- _Task to carry out_
Please take the entries below from the first line through the line containing "ATOM 10 C CA . HIS" and repeat them exactly, leaving out everything after.

- _Given information_
-- Opening Marker --
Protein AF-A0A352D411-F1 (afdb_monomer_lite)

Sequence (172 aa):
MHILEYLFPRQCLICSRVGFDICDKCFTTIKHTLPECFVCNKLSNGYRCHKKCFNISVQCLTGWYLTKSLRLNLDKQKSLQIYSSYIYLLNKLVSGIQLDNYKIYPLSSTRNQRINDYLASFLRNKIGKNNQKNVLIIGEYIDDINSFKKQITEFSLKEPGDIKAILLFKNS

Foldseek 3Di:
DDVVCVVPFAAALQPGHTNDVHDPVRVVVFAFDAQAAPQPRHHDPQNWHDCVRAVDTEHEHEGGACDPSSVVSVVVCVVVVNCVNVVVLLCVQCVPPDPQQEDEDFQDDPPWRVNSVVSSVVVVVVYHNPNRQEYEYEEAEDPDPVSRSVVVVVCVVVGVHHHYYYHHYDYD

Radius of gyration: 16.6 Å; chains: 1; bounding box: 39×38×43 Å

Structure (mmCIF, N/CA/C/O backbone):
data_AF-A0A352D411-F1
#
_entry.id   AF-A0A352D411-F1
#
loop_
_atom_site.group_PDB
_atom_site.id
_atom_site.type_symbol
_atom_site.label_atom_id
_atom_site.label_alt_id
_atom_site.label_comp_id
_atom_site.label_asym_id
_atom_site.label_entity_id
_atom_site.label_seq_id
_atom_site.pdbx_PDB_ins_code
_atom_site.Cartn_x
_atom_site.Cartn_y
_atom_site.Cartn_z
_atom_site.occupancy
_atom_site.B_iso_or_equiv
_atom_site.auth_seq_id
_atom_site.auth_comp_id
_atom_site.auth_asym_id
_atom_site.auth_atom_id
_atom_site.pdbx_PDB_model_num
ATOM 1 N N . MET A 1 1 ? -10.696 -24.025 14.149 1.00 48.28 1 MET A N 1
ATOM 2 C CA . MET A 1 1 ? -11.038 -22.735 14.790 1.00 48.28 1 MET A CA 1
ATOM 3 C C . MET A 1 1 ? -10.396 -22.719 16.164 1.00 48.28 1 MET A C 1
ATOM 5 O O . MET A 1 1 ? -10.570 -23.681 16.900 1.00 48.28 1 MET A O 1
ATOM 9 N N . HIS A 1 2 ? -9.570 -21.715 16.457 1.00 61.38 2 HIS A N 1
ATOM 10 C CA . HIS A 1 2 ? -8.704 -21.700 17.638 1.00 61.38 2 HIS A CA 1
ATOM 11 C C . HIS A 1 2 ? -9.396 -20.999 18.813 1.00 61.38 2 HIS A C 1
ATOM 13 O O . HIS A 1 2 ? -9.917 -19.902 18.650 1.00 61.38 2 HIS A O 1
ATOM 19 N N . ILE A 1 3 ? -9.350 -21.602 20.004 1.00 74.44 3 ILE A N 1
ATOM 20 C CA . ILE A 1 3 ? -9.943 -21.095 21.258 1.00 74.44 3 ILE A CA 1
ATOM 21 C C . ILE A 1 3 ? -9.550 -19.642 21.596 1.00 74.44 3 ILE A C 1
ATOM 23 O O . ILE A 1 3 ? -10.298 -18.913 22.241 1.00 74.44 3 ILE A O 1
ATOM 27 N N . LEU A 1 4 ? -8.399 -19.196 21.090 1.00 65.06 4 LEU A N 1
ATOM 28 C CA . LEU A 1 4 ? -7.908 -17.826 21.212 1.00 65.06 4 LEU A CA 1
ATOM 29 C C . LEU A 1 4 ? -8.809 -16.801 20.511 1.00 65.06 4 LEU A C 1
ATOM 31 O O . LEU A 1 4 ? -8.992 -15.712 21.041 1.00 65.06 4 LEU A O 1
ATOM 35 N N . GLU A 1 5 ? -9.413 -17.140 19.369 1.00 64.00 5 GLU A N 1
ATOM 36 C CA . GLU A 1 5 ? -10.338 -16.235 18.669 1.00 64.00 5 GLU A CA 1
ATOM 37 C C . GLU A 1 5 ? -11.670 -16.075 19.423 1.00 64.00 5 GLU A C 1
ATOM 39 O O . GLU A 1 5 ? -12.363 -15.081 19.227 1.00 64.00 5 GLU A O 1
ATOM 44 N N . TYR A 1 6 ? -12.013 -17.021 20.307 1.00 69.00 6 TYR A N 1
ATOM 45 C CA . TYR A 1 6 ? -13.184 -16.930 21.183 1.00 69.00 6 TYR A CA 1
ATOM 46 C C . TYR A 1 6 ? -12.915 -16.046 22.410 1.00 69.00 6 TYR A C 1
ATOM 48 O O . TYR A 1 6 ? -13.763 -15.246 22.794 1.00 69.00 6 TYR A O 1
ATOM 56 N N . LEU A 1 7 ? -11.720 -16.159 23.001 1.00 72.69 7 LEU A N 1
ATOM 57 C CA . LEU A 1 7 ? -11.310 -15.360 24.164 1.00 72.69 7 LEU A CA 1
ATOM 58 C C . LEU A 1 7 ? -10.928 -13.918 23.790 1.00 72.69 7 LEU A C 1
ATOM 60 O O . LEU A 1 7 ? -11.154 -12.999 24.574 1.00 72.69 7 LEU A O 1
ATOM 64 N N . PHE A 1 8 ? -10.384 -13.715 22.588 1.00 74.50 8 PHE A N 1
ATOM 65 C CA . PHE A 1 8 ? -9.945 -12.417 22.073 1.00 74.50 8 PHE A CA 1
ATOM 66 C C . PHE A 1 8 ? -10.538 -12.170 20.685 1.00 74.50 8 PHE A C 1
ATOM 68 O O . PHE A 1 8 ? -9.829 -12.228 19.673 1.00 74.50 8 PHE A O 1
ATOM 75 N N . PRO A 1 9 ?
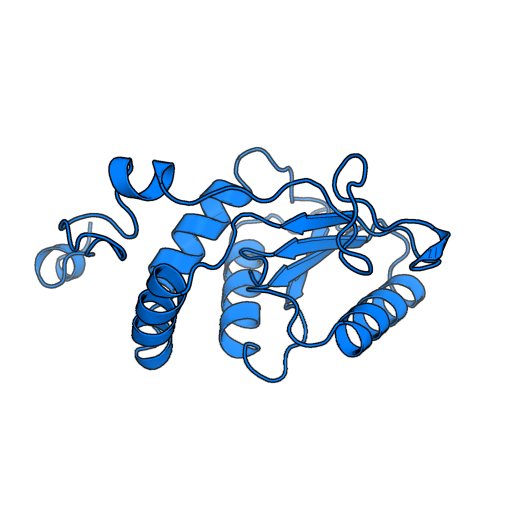 -11.853 -11.926 20.600 1.00 79.62 9 PRO A N 1
ATOM 76 C CA . PRO A 1 9 ? -12.496 -11.785 19.313 1.00 79.62 9 PRO A CA 1
ATOM 77 C C . PRO A 1 9 ? -12.042 -10.494 18.632 1.00 79.62 9 PRO A C 1
ATOM 79 O O . PRO A 1 9 ? -11.868 -9.447 19.262 1.00 79.62 9 PRO A O 1
ATOM 82 N N . ARG A 1 10 ? -11.883 -10.564 17.307 1.00 86.56 10 ARG A N 1
ATOM 83 C CA . ARG A 1 10 ? -11.571 -9.389 16.483 1.00 86.56 10 ARG A CA 1
ATOM 84 C C . ARG A 1 10 ? -12.653 -8.332 16.664 1.00 86.56 10 ARG A C 1
ATOM 86 O O . ARG A 1 10 ? -13.820 -8.664 16.864 1.00 86.56 10 ARG A O 1
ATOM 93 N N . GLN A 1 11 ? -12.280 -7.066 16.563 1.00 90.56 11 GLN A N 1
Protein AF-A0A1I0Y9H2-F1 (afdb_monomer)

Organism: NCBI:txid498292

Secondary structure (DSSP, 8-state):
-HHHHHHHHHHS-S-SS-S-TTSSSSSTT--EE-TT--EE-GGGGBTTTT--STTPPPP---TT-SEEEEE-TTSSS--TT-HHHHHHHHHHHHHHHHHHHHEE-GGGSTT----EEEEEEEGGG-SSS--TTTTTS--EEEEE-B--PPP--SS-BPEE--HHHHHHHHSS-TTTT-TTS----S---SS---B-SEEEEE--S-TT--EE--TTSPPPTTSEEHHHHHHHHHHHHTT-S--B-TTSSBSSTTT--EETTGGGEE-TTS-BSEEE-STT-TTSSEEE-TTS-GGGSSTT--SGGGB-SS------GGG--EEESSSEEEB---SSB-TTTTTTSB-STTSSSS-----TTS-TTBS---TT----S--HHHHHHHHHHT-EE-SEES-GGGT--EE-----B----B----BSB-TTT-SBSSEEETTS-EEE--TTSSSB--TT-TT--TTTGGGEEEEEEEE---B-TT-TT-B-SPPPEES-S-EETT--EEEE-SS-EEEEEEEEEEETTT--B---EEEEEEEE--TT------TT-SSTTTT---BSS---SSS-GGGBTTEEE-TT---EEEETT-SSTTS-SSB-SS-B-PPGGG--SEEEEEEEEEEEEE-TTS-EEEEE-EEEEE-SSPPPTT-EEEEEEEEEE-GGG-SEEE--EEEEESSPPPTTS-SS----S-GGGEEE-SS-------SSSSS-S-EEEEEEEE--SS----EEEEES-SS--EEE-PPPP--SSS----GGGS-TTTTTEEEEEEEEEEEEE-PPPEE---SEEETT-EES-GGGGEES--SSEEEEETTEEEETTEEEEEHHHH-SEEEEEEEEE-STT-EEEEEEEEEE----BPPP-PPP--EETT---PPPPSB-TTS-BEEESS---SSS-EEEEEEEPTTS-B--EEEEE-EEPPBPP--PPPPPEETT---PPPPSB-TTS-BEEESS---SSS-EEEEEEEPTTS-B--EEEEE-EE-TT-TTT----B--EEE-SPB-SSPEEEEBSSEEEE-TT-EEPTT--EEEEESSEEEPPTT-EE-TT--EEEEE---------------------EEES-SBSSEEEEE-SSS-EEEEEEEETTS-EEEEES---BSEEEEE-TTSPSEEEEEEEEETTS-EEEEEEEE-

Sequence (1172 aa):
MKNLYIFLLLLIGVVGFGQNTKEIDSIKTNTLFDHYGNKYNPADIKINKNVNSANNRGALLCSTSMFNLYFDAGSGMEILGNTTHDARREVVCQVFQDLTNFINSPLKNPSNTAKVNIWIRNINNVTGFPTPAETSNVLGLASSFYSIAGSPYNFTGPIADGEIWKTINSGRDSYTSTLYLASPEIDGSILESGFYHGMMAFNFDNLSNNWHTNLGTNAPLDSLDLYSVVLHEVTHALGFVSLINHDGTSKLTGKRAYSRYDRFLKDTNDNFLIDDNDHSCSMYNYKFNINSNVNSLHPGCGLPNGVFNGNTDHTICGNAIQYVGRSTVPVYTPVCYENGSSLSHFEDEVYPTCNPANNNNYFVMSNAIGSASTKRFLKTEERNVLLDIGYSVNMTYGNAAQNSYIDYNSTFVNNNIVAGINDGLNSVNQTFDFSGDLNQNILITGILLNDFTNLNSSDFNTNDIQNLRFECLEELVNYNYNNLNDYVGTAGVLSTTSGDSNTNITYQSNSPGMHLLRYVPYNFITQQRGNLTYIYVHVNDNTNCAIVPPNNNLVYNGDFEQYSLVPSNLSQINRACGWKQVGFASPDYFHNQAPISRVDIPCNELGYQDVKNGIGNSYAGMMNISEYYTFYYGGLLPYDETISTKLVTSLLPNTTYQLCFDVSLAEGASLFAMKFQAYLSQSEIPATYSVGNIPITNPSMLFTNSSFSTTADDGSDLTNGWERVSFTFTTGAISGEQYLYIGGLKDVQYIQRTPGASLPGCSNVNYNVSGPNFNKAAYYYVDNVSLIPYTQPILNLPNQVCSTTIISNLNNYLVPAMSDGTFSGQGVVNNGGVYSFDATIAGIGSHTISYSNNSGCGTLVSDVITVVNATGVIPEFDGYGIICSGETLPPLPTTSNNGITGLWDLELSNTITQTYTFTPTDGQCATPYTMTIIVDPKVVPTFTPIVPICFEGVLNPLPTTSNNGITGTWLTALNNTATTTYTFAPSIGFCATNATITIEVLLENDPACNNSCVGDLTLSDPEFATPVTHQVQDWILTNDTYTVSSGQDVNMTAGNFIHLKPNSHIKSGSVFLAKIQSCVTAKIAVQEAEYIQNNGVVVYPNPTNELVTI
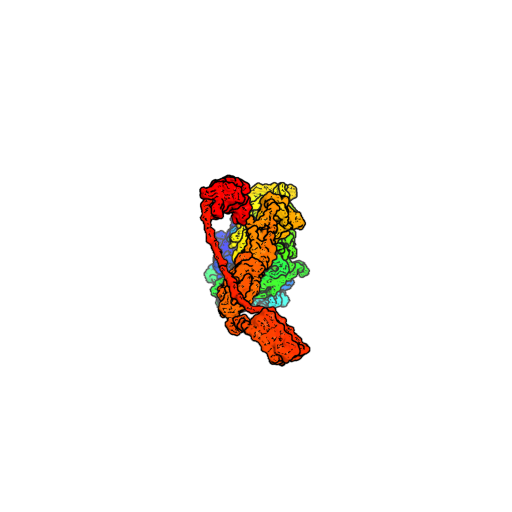SSENAMIRSMIISSMEGKTVYESNIINAKSHQLNISNYKVGMYMLVVKTADGKITYQKLIKN

Foldseek 3Di:
DVVVVVVVCVVVPDDPPPPDPPFPVQFPLQWKAWLLQDTDGQLRQKQCNPVPDPPFDDFDPLDLFLATEHEDPVQQQRDDPDVRNVLLVVLLSQLRVLVRQWFDFLSNDPVQPHGAYEYRYAPVPDPPPDDPVLLQPDFKAKTFIWRDTFDLDDFKAFAIDQQNQQCRHLVHRQCFQPLPQLDPPDDPDDDDGDGHRMYMHGHPVNPQAAADRALQDFFDQSHFDSNLVSNQRVLVHLQLFWQQDLQRAGSNPRRRYTHLQQQQKAWLVRHRQWDDPDPQAPGIGIGGDVVPPSCLLQVQQPDVSQADSDDPLDDDLSSFIWRHFPDTFGADRYNGHHSRGGRSATRQQQPPHHDGDSRQQAASRHPDGHGSNRRLEGDPVSVRSSLSSFTFTDQWGGDPSRVNIDGVVDDGDNGHQFAAHAAQADSQQRHGPWEDAAQDWTKDAQRRVSGGGPPDDPPDDPCQLQQKKKAQWFWDAGADSVDSVPGDADGWDWPDRMTGNVDIITTHGNDFAKIKIWIWMAGNPNRHIHDIYIYIHGYDQCVQVDQDAPDQFQDRCQQLQGFSDADADFQPQSRRHQKDWAAPFRKGKAFCVHPDQQRHPQFHQQAGFHRAVNDGTMFIKWKWFAFFFQDPHGDGDTAKIKMKGFTPFWDDAQFKKKWKWKKAWGLLQQQKFWWKKKAFALDDFRSSDDGAATDPPDVLRIDTAPDTQHFHDQVPDPRRRIDMDMDMDTHHNDTGTTMMMIIRYHPMDMDGDDGHDHDPDHPYDNLCPDDPRSVGMIMMIMRLIGMHGDDQKAQADDQEAELADKAFASLVRIVVRDQQKDKDKFQWDDDPSGIMGHSPRNDAAKMKMWIWGDHRNIDTYIDIYGYDHLPADEFAADADEEEEAPDDDDDDDQAGPVGFGFDKDDDDHQHAWDKIKTDTDPRPSYDIDIYIYHYHYAAEFAADADAAAEAVGADADDDQAGPVGFGFDWPDDDDQHAWDKIKTDTDPPRSYDIDIYIHGYHYCPDPVNDDDAAAEEEAEDEADDAEEEHGHEAEYHYDLCHEYDAQHEYEYEYQHYYDYDHNNYDDHNYHYHYDHDHDDDDDDDDDDDDDDDADAKDKPPAADQWKIKIFGDPFFWQKKFKAAPVRHTPDIDRGPRGRMDMDTCNVPDFAKIWMWTAGPVGGIHIDIGGHD

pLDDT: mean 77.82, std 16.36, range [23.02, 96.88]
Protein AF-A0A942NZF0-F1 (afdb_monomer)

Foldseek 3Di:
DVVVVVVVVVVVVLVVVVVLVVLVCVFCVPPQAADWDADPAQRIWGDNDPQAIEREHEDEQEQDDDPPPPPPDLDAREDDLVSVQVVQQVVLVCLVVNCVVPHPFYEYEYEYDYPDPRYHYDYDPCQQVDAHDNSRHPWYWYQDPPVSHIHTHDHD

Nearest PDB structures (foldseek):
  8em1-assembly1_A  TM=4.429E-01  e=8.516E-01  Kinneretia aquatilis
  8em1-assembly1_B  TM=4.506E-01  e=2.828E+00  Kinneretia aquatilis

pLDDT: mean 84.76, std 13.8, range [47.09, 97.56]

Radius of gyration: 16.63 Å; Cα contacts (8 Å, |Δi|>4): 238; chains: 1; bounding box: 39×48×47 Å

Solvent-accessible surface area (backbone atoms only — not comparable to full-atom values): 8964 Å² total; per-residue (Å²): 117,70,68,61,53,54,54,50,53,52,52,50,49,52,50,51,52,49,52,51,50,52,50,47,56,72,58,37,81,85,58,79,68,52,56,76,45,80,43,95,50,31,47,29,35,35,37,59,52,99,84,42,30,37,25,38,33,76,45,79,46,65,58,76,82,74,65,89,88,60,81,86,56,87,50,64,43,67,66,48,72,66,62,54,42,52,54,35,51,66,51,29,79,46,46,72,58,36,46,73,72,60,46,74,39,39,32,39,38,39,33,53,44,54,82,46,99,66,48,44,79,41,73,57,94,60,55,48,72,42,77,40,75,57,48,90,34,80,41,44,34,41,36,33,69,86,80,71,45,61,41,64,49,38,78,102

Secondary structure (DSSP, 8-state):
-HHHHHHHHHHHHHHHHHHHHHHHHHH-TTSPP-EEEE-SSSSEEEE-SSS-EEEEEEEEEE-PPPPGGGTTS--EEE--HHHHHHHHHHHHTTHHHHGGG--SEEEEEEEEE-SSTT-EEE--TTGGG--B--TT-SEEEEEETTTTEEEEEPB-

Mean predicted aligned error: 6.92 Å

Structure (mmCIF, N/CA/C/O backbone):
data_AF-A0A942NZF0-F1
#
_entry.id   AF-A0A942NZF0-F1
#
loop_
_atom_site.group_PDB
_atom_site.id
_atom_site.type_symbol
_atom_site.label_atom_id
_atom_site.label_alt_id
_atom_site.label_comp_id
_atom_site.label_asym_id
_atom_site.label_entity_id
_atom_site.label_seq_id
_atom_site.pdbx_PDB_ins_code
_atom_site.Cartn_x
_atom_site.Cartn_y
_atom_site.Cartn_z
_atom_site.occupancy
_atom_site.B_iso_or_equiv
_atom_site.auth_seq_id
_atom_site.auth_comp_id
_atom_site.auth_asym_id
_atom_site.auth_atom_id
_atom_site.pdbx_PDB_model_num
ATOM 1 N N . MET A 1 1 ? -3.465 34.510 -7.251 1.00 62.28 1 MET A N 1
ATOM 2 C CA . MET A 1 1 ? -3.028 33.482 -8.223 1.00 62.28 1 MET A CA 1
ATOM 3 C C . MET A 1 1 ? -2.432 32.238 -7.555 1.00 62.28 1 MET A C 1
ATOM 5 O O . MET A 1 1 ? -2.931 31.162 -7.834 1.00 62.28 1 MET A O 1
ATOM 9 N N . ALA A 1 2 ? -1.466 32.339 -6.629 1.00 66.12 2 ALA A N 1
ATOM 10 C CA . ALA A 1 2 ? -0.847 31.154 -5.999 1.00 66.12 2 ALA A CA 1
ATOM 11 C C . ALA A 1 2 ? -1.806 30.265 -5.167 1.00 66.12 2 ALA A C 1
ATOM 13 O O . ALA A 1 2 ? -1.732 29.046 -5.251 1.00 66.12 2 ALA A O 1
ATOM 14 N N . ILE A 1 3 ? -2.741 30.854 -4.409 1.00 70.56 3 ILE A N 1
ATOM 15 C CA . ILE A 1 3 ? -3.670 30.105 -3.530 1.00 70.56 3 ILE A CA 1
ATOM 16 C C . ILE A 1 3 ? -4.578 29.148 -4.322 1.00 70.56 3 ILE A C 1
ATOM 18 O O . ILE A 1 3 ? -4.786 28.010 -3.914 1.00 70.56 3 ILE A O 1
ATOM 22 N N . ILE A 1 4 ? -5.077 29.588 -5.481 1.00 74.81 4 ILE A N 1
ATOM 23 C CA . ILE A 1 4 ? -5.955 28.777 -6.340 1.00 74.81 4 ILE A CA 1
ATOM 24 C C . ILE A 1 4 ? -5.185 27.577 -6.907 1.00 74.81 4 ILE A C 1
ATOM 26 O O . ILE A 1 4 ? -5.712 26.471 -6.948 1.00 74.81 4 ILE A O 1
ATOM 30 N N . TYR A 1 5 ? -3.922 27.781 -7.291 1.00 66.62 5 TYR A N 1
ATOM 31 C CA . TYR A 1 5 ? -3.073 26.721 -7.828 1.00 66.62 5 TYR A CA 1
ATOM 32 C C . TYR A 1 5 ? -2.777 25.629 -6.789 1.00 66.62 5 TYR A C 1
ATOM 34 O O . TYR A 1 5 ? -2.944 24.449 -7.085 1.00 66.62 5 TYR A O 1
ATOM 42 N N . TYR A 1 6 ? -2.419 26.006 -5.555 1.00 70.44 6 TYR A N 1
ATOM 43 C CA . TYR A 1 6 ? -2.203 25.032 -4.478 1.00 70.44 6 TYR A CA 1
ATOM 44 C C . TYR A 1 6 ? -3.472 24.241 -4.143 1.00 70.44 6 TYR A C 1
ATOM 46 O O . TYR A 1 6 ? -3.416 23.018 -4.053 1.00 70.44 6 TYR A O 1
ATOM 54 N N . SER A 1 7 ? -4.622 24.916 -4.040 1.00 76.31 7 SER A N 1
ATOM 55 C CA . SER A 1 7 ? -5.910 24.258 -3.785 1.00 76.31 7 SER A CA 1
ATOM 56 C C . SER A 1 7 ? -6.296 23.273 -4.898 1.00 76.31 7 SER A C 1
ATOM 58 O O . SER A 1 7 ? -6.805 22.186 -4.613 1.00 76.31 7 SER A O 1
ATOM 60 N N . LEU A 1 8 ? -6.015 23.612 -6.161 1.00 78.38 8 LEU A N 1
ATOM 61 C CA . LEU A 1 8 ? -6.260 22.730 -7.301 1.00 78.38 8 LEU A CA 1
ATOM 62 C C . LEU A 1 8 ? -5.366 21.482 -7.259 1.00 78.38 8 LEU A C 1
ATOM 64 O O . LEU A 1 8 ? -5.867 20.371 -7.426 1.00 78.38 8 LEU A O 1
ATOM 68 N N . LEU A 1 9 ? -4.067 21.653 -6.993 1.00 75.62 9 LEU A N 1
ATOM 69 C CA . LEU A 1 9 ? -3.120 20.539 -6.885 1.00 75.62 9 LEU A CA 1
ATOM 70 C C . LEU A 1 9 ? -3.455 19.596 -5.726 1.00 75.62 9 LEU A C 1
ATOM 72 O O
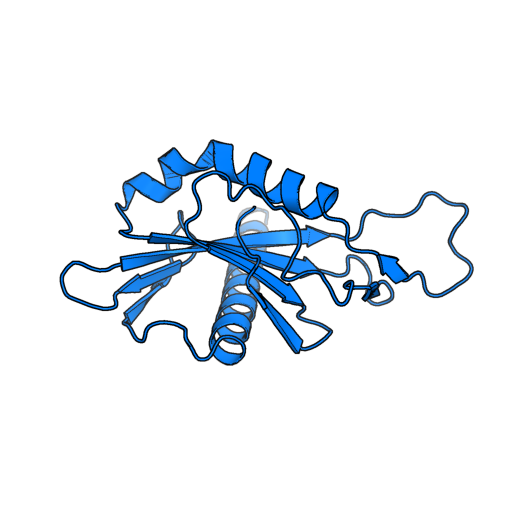 . LEU A 1 9 ? -3.377 18.379 -5.874 1.00 75.62 9 LEU A O 1
ATOM 76 N N . GLU A 1 10 ? -3.852 20.142 -4.579 1.00 78.12 10 GLU A N 1
ATOM 77 C CA . GLU A 1 10 ? -4.249 19.349 -3.414 1.00 78.12 10 GLU A CA 1
ATOM 78 C C . GLU A 1 10 ? -5.540 18.563 -3.682 1.00 78.12 10 GLU A C 1
ATOM 80 O O . GLU A 1 10 ? -5.636 17.379 -3.358 1.00 78.12 10 GLU A O 1
ATOM 85 N N . THR A 1 11 ? -6.500 19.182 -4.373 1.00 81.94 11 THR A N 1
ATOM 86 C CA . THR A 1 11 ? -7.723 18.503 -4.824 1.00 81.94 11 THR A CA 1
ATOM 87 C C . THR A 1 11 ? -7.398 17.360 -5.783 1.00 81.94 11 THR A C 1
ATOM 89 O O . THR A 1 11 ? -7.922 16.258 -5.627 1.00 81.94 11 THR A O 1
ATOM 92 N N . GLN A 1 12 ? -6.506 17.592 -6.751 1.00 83.38 12 GLN A N 1
ATOM 93 C CA . GLN A 1 12 ? -6.081 16.561 -7.692 1.00 83.38 12 GLN A CA 1
ATOM 94 C C . GLN A 1 12 ? -5.398 15.395 -6.969 1.00 83.38 12 GLN A C 1
ATOM 96 O O . GLN A 1 12 ? -5.758 14.241 -7.194 1.00 83.38 12 GLN A O 1
ATOM 101 N N . LYS A 1 13 ? -4.485 15.689 -6.040 1.00 83.06 13 LYS A N 1
ATOM 102 C CA . LYS A 1 13 ? -3.822 14.674 -5.220 1.00 83.06 13 LYS A CA 1
ATOM 103 C C . LYS A 1 13 ? -4.837 13.812 -4.458 1.00 83.06 13 LYS A C 1
ATOM 105 O O . LYS A 1 13 ? -4.772 12.589 -4.547 1.00 83.06 13 LYS A O 1
ATOM 110 N N . HIS A 1 14 ? -5.804 14.425 -3.770 1.00 86.75 14 HIS A N 1
ATOM 111 C CA . HIS A 1 14 ? -6.835 13.685 -3.034 1.00 86.75 14 HIS A CA 1
ATOM 112 C C . HIS A 1 14 ? -7.712 12.816 -3.947 1.00 86.75 14 HIS A C 1
ATOM 114 O O . HIS A 1 14 ? -8.081 11.704 -3.565 1.00 86.75 14 HIS A O 1
ATOM 120 N N . LEU A 1 15 ? -8.039 13.293 -5.153 1.00 88.81 15 LEU A N 1
ATOM 121 C CA . LEU A 1 15 ? -8.786 12.509 -6.140 1.00 88.81 15 LEU A CA 1
ATOM 122 C C . LEU A 1 15 ? -7.995 11.280 -6.596 1.00 88.81 15 LEU A C 1
ATOM 124 O O . LEU A 1 15 ? -8.551 10.185 -6.674 1.00 88.81 15 LEU A O 1
ATOM 128 N N . GLU A 1 16 ? -6.702 11.441 -6.865 1.00 89.44 16 GLU A N 1
ATOM 129 C CA . GLU A 1 16 ? -5.846 10.334 -7.284 1.00 89.44 16 GLU A CA 1
ATOM 130 C C . GLU A 1 16 ? -5.617 9.317 -6.157 1.00 89.44 16 GLU A C 1
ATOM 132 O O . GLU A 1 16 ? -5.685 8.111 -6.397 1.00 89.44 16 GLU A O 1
-- Closing Marker --
- _Final answer_
Protein AF-A0A352D411-F1 (afdb_monomer_lite)

Sequence (172 aa):
MHILEYLFPRQCLICSRVGFDICDKCFTTIKHTLPECFVCNKLSNGYRCHKKCFNISVQCLTGWYLTKSLRLNLDKQKSLQIYSSYIYLLNKLVSGIQLDNYKIYPLSSTRNQRINDYLASFLRNKIGKNNQKNVLIIGEYIDDINSFKKQITEFSLKEPGDIKAILLFKNS

Foldseek 3Di:
DDVVCVVPFAAALQPGHTNDVHDPVRVVVFAFDAQAAPQPRHHDPQNWHDCVRAVDTEHEHEGGACDPSSVVSVVVCVVVVNCVNVVVLLCVQCVPPDPQQEDEDFQDDPPWRVNSVVSSVVVVVVYHNPNRQEYEYEEAEDPDPVSRSVVVVVCVVVGVHHHYYYHHYDYD

Radius of gyration: 16.6 Å; chains: 1; bounding box: 39×38×43 Å

Structure (mmCIF, N/CA/C/O backbone):
data_AF-A0A352D411-F1
#
_entry.id   AF-A0A352D411-F1
#
loop_
_atom_site.group_PDB
_atom_site.id
_atom_site.type_symbol
_atom_site.label_atom_id
_atom_site.label_alt_id
_atom_site.label_comp_id
_atom_site.label_asym_id
_atom_site.label_entity_id
_atom_site.label_seq_id
_atom_site.pdbx_PDB_ins_code
_atom_site.Cartn_x
_atom_site.Cartn_y
_atom_site.Cartn_z
_atom_site.occupancy
_atom_site.B_iso_or_equiv
_atom_site.auth_seq_id
_atom_site.auth_comp_id
_atom_site.auth_asym_id
_atom_site.auth_atom_id
_atom_site.pdbx_PDB_model_num
ATOM 1 N N . MET A 1 1 ? -10.696 -24.025 14.149 1.00 48.28 1 MET A N 1
ATOM 2 C CA . MET A 1 1 ? -11.038 -22.735 14.790 1.00 48.28 1 MET A CA 1
ATOM 3 C C . MET A 1 1 ? -10.396 -22.719 16.164 1.00 48.28 1 MET A C 1
ATOM 5 O O . MET A 1 1 ? -10.570 -23.681 16.900 1.00 48.28 1 MET A O 1
ATOM 9 N N . HIS A 1 2 ? -9.570 -21.715 16.457 1.00 61.38 2 HIS A N 1
ATOM 10 C CA . HIS A 1 2 ? -8.704 -21.700 17.638 1.00 61.38 2 HIS A CA 1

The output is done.